• [Task directions]:
Repeat the stretch of entries below from the line with "ATOM 147 O O" through the line with "ATOM 191 N N". Include both ends and add nothing.

• [Provided records]:
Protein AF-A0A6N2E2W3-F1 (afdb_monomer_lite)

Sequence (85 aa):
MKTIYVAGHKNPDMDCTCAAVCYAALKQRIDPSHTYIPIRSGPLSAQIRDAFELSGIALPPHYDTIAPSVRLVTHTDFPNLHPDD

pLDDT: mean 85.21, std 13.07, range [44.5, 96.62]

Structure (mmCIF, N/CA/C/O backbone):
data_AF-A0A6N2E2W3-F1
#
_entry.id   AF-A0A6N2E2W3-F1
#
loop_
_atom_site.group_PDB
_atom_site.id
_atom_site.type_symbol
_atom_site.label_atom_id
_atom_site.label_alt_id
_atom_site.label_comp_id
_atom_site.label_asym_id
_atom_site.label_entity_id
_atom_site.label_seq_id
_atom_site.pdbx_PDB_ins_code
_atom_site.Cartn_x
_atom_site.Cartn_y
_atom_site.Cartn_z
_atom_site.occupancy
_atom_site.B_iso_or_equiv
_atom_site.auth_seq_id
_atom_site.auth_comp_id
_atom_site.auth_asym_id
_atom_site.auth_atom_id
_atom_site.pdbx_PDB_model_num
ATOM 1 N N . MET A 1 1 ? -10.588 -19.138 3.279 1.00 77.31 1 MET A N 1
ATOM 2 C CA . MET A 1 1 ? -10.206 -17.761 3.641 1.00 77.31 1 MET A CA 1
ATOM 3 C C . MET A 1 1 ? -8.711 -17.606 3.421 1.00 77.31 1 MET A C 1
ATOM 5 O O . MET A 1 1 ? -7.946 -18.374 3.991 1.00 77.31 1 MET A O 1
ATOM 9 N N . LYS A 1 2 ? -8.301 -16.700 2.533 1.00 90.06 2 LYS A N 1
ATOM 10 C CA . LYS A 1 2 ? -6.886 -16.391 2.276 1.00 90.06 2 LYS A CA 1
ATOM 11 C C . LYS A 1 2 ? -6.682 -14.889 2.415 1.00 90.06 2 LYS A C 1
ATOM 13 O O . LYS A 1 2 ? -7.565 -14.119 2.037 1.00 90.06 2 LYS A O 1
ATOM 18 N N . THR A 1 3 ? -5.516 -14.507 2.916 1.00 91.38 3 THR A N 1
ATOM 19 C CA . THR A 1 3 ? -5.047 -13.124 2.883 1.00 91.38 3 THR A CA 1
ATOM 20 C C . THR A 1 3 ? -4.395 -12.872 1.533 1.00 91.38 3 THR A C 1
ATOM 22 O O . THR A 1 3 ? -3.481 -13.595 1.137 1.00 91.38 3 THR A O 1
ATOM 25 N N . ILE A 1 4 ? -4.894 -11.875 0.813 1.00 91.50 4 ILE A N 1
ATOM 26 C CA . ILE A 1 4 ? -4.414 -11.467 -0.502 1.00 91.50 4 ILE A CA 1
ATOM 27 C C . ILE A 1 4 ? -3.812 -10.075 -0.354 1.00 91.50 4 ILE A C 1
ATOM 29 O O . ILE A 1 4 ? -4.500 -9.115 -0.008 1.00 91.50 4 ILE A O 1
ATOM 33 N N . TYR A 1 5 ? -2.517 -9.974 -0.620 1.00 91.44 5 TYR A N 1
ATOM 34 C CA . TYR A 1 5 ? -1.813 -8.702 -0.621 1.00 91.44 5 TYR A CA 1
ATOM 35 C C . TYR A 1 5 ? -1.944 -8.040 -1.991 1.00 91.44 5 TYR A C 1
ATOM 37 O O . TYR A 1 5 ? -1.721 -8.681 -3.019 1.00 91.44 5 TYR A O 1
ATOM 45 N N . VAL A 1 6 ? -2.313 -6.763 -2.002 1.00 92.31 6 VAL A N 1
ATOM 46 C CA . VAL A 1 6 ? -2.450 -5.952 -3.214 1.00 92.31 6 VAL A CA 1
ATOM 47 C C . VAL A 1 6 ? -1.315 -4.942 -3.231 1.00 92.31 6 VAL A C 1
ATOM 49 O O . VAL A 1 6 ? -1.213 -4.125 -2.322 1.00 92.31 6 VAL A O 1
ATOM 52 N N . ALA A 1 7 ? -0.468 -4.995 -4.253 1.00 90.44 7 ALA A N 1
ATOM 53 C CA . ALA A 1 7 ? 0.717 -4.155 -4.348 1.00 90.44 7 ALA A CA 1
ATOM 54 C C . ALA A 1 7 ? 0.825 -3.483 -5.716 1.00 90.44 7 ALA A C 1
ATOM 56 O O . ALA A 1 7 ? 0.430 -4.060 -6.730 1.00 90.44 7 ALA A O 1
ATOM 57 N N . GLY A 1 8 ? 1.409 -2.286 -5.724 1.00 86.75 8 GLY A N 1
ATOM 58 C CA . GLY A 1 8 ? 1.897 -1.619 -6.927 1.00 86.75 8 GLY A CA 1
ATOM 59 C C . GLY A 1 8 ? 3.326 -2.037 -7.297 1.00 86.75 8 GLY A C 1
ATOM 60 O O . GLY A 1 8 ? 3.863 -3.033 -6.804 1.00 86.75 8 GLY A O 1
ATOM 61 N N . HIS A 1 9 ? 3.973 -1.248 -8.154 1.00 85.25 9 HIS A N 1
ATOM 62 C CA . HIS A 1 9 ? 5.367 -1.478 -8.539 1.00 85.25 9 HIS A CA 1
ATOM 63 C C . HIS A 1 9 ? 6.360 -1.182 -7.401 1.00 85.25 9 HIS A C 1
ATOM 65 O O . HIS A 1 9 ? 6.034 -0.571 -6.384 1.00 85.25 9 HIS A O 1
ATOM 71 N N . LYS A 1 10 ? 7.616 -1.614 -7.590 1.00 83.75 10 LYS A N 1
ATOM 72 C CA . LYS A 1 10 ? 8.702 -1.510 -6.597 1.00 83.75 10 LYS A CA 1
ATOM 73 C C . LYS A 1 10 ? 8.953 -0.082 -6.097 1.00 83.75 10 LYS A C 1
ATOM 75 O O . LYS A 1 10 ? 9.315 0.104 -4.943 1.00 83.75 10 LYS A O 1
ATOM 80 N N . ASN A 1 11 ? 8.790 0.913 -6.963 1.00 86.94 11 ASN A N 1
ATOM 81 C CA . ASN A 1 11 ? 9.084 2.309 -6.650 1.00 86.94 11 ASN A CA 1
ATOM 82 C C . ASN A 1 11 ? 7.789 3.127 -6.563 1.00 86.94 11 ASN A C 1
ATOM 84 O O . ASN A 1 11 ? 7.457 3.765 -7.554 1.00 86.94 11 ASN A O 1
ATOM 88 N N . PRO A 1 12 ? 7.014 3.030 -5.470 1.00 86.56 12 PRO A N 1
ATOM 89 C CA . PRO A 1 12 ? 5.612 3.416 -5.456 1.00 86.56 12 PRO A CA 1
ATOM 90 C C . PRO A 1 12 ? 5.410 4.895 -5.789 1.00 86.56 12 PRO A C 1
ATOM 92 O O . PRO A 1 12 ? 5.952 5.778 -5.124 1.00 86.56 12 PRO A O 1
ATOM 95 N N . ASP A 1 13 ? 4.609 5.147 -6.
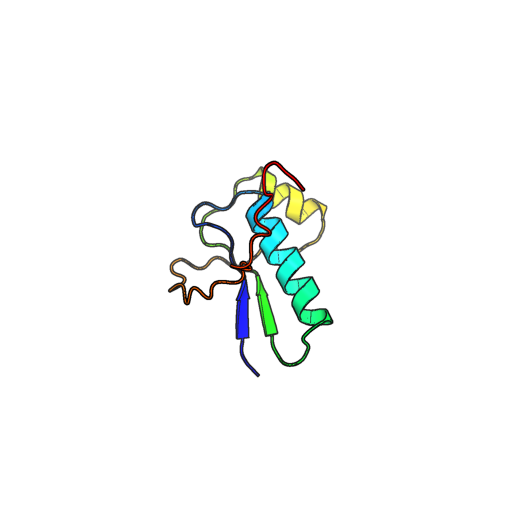815 1.00 92.81 13 ASP A N 1
ATOM 96 C CA . ASP A 1 13 ? 4.073 6.459 -7.140 1.00 92.81 13 ASP A CA 1
ATOM 97 C C . ASP A 1 13 ? 2.653 6.630 -6.571 1.00 92.81 13 ASP A C 1
ATOM 99 O O . ASP A 1 13 ? 2.102 5.744 -5.903 1.00 92.81 13 ASP A O 1
ATOM 103 N N . MET A 1 14 ? 2.073 7.807 -6.795 1.00 91.62 14 MET A N 1
ATOM 104 C CA . MET A 1 14 ? 0.727 8.120 -6.324 1.00 91.62 14 MET A CA 1
ATOM 105 C C . MET A 1 14 ? -0.318 7.176 -6.924 1.00 91.62 14 MET A C 1
ATOM 107 O O . MET A 1 14 ? -1.165 6.680 -6.184 1.00 91.62 14 MET A O 1
ATOM 111 N N . ASP A 1 15 ? -0.235 6.896 -8.227 1.00 92.12 15 ASP A N 1
ATOM 112 C CA . ASP A 1 15 ? -1.212 6.059 -8.923 1.00 92.12 15 ASP A CA 1
ATOM 113 C C . ASP A 1 15 ? -1.211 4.635 -8.366 1.00 92.12 15 ASP A C 1
ATOM 115 O O . ASP A 1 15 ? -2.223 4.160 -7.856 1.00 92.12 15 ASP A O 1
ATOM 119 N N . CYS A 1 16 ? -0.055 3.977 -8.326 1.00 90.12 16 CYS A N 1
ATOM 120 C CA . CYS A 1 16 ? 0.031 2.596 -7.868 1.00 90.12 16 CYS A CA 1
ATOM 121 C C . CYS A 1 16 ? -0.304 2.442 -6.371 1.00 90.12 16 CYS A C 1
ATOM 123 O O . CYS A 1 16 ? -0.872 1.421 -5.970 1.00 90.12 16 CYS A O 1
ATOM 125 N N . THR A 1 17 ? -0.007 3.453 -5.542 1.00 92.56 17 THR A N 1
ATOM 126 C CA . THR A 1 17 ? -0.341 3.443 -4.108 1.00 92.56 17 THR A CA 1
ATOM 127 C C . THR A 1 17 ? -1.848 3.594 -3.907 1.00 92.56 17 THR A C 1
ATOM 129 O O . THR A 1 17 ? -2.456 2.817 -3.166 1.00 92.56 17 THR A O 1
ATOM 132 N N . CYS A 1 18 ? -2.471 4.552 -4.599 1.00 94.00 18 CYS A N 1
ATOM 133 C CA . CYS A 1 18 ? -3.916 4.763 -4.557 1.00 94.00 18 CYS A CA 1
ATOM 134 C C . CYS A 1 18 ? -4.673 3.573 -5.155 1.00 94.00 18 CYS A C 1
ATOM 136 O O . CYS A 1 18 ? -5.628 3.087 -4.550 1.00 94.00 18 CYS A O 1
ATOM 138 N N . ALA A 1 19 ? -4.219 3.048 -6.293 1.00 94.31 19 ALA A N 1
ATOM 139 C CA . ALA A 1 19 ? -4.810 1.888 -6.947 1.00 94.31 19 ALA A CA 1
ATOM 140 C C . ALA A 1 19 ? -4.793 0.657 -6.034 1.00 94.31 19 ALA A C 1
ATOM 142 O O . ALA A 1 19 ? -5.816 -0.016 -5.911 1.00 94.31 19 ALA A O 1
ATOM 143 N N . ALA A 1 20 ? -3.683 0.388 -5.334 1.00 94.06 20 ALA A N 1
ATOM 144 C CA . ALA A 1 20 ? -3.606 -0.732 -4.397 1.00 94.06 20 ALA A CA 1
ATOM 145 C C . ALA A 1 20 ? -4.645 -0.614 -3.267 1.00 94.06 20 ALA A C 1
ATOM 147 O O . ALA A 1 20 ? -5.342 -1.586 -2.961 1.00 94.06 20 ALA A O 1
ATOM 148 N N . VAL A 1 21 ? -4.793 0.581 -2.688 1.00 95.06 21 VAL A N 1
ATOM 149 C CA . VAL A 1 21 ? -5.770 0.867 -1.623 1.00 95.06 21 VAL A CA 1
ATOM 150 C C . VAL A 1 21 ? -7.203 0.741 -2.128 1.00 95.06 21 VAL A C 1
ATOM 152 O O . VAL A 1 21 ? -8.003 0.008 -1.540 1.00 95.06 21 VAL A O 1
ATOM 155 N N . CYS A 1 22 ? -7.525 1.406 -3.237 1.00 94.88 22 CYS A N 1
ATOM 156 C CA . CYS A 1 22 ? -8.856 1.380 -3.836 1.00 94.88 22 CYS A CA 1
ATOM 157 C C . CYS A 1 22 ? -9.259 -0.037 -4.249 1.00 94.88 22 CYS A C 1
ATOM 159 O O . CYS A 1 22 ? -10.386 -0.463 -3.990 1.00 94.88 22 CYS A O 1
ATOM 161 N N . TYR A 1 23 ? -8.335 -0.794 -4.844 1.00 95.06 23 TYR A N 1
ATOM 162 C CA . TYR A 1 23 ? -8.604 -2.157 -5.280 1.00 95.06 23 TYR A CA 1
ATOM 163 C C . TYR A 1 23 ? -8.817 -3.106 -4.100 1.00 95.06 23 TYR A C 1
ATOM 165 O O . TYR A 1 23 ? -9.764 -3.893 -4.122 1.00 95.06 23 TYR A O 1
ATOM 173 N N . ALA A 1 24 ? -8.013 -2.999 -3.036 1.00 94.88 24 ALA A N 1
ATOM 174 C CA . ALA A 1 24 ? -8.232 -3.778 -1.819 1.00 94.88 24 ALA A CA 1
ATOM 175 C C . ALA A 1 24 ? -9.593 -3.458 -1.176 1.00 94.88 24 ALA A C 1
ATOM 177 O O . ALA A 1 24 ? -10.340 -4.374 -0.831 1.00 94.88 24 ALA A O 1
ATOM 178 N N . ALA A 1 25 ? -9.961 -2.175 -1.093 1.00 94.94 25 ALA A N 1
ATOM 179 C CA . ALA A 1 25 ? -11.251 -1.745 -0.557 1.00 94.94 25 ALA A CA 1
ATOM 180 C C . ALA A 1 25 ? -12.437 -2.248 -1.398 1.00 94.94 25 ALA A C 1
ATOM 182 O O . ALA A 1 25 ? -13.437 -2.714 -0.847 1.00 94.94 25 ALA A O 1
ATOM 183 N N . LEU A 1 26 ? -12.325 -2.196 -2.729 1.00 96.00 26 LEU A N 1
ATOM 184 C CA . LEU A 1 26 ? -13.331 -2.742 -3.639 1.00 96.00 26 LEU A CA 1
ATOM 185 C C . LEU A 1 26 ? -13.470 -4.254 -3.450 1.00 96.00 26 LEU A C 1
ATOM 187 O O . LEU A 1 26 ? -14.574 -4.753 -3.230 1.00 96.00 26 LEU A O 1
ATOM 191 N N . LYS A 1 27 ? -12.351 -4.982 -3.494 1.00 95.31 27 LYS A N 1
ATOM 192 C CA . LYS A 1 27 ? -12.324 -6.440 -3.360 1.00 95.31 27 LYS A CA 1
ATOM 193 C C . LYS A 1 27 ? -12.858 -6.912 -2.013 1.00 95.31 27 LYS A C 1
ATOM 195 O O . LYS A 1 27 ? -13.594 -7.891 -1.990 1.00 95.31 27 LYS A O 1
ATOM 200 N N . GLN A 1 28 ? -12.609 -6.176 -0.933 1.00 94.19 28 GLN A N 1
ATOM 201 C CA . GLN A 1 28 ? -13.181 -6.484 0.378 1.00 94.19 28 GLN A CA 1
ATOM 202 C C . GLN A 1 28 ? -14.719 -6.408 0.396 1.00 94.19 
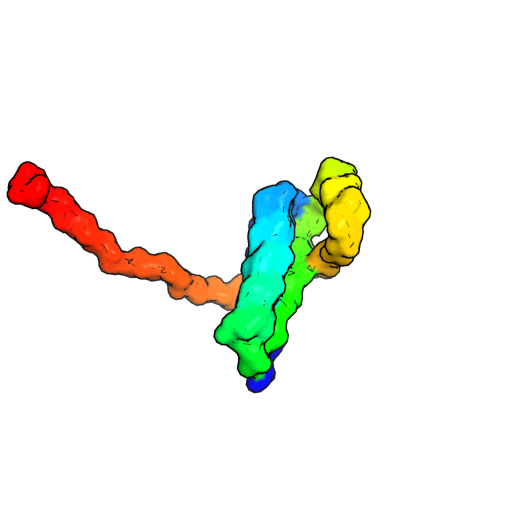28 GLN A C 1
ATOM 204 O O . GLN A 1 28 ? -15.350 -7.134 1.162 1.00 94.19 28 GLN A O 1
ATOM 209 N N . ARG A 1 29 ? -15.325 -5.557 -0.448 1.00 95.50 29 ARG A N 1
ATOM 210 C CA . ARG A 1 29 ? -16.787 -5.416 -0.575 1.00 95.50 29 ARG A CA 1
ATOM 211 C C . ARG A 1 29 ? -17.407 -6.475 -1.484 1.00 95.50 29 ARG A C 1
ATOM 213 O O . ARG A 1 29 ? -18.498 -6.948 -1.190 1.00 95.50 29 ARG A O 1
ATOM 220 N N . ILE A 1 30 ? -16.736 -6.822 -2.583 1.00 96.62 30 ILE A N 1
ATOM 221 C CA . ILE A 1 30 ? -17.294 -7.722 -3.611 1.00 96.62 30 ILE A CA 1
ATOM 222 C C . ILE A 1 30 ? -16.875 -9.189 -3.448 1.00 96.62 30 ILE A C 1
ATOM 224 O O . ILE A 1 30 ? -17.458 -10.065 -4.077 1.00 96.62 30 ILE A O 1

• [Solution for this exercise]:
ATOM 147 O O . ALA A 1 20 ? -5.342 -1.586 -2.961 1.00 94.06 20 ALA A O 1
ATOM 148 N N . VAL A 1 21 ? -4.793 0.581 -2.688 1.00 95.06 21 VAL A N 1
ATOM 149 C CA . VAL A 1 21 ? -5.770 0.867 -1.623 1.00 95.06 21 VAL A CA 1
ATOM 150 C C . VAL A 1 21 ? -7.203 0.741 -2.128 1.00 95.06 21 VAL A C 1
ATOM 152 O O . VAL A 1 21 ? -8.003 0.008 -1.540 1.00 95.06 21 VAL A O 1
ATOM 155 N N . CYS A 1 22 ? -7.525 1.406 -3.237 1.00 94.88 22 CYS A N 1
ATOM 156 C CA . CYS A 1 22 ? -8.856 1.380 -3.836 1.00 94.88 22 CYS A CA 1
ATOM 157 C C . CYS A 1 22 ? -9.259 -0.037 -4.249 1.00 94.88 22 CYS A C 1
ATOM 159 O O . CYS A 1 22 ? -10.386 -0.463 -3.990 1.00 94.88 22 CYS A O 1
ATOM 161 N N . TYR A 1 23 ? -8.335 -0.794 -4.844 1.00 95.06 23 TYR A N 1
ATOM 162 C CA . TYR A 1 23 ? -8.604 -2.157 -5.280 1.00 95.06 23 TYR A CA 1
ATOM 163 C C . TYR A 1 23 ? -8.817 -3.106 -4.100 1.00 95.06 23 TYR A C 1
ATOM 165 O O . TYR A 1 23 ? -9.764 -3.893 -4.122 1.00 95.06 23 TYR A O 1
ATOM 173 N N . ALA A 1 24 ? -8.013 -2.999 -3.036 1.00 94.88 24 ALA A N 1
ATOM 174 C CA . ALA A 1 24 ? -8.232 -3.778 -1.819 1.00 94.88 24 ALA A CA 1
ATOM 175 C C . ALA A 1 24 ? -9.593 -3.458 -1.176 1.00 94.88 24 ALA A C 1
ATOM 177 O O . ALA A 1 24 ? -10.340 -4.374 -0.831 1.00 94.88 24 ALA A O 1
ATOM 178 N N . ALA A 1 25 ? -9.961 -2.175 -1.093 1.00 94.94 25 ALA A N 1
ATOM 179 C CA . ALA A 1 25 ? -11.251 -1.745 -0.557 1.00 94.94 25 ALA A CA 1
ATOM 180 C C . ALA A 1 25 ? -12.437 -2.248 -1.398 1.00 94.94 25 ALA A C 1
ATOM 182 O O . ALA A 1 25 ? -13.437 -2.714 -0.847 1.00 94.94 25 ALA A O 1
ATOM 183 N N . LEU A 1 26 ? -12.325 -2.196 -2.729 1.00 96.00 26 LEU A N 1
ATOM 184 C CA . LEU A 1 26 ? -13.331 -2.742 -3.639 1.00 96.00 26 LEU A CA 1
ATOM 185 C C . LEU A 1 26 ? -13.470 -4.254 -3.450 1.00 96.00 26 LEU A C 1
ATOM 187 O O . LEU A 1 26 ? -14.574 -4.753 -3.230 1.00 96.00 26 LEU A O 1
ATOM 191 N N . LYS A 1 27 ? -12.351 -4.982 -3.494 1.00 95.31 27 LYS A N 1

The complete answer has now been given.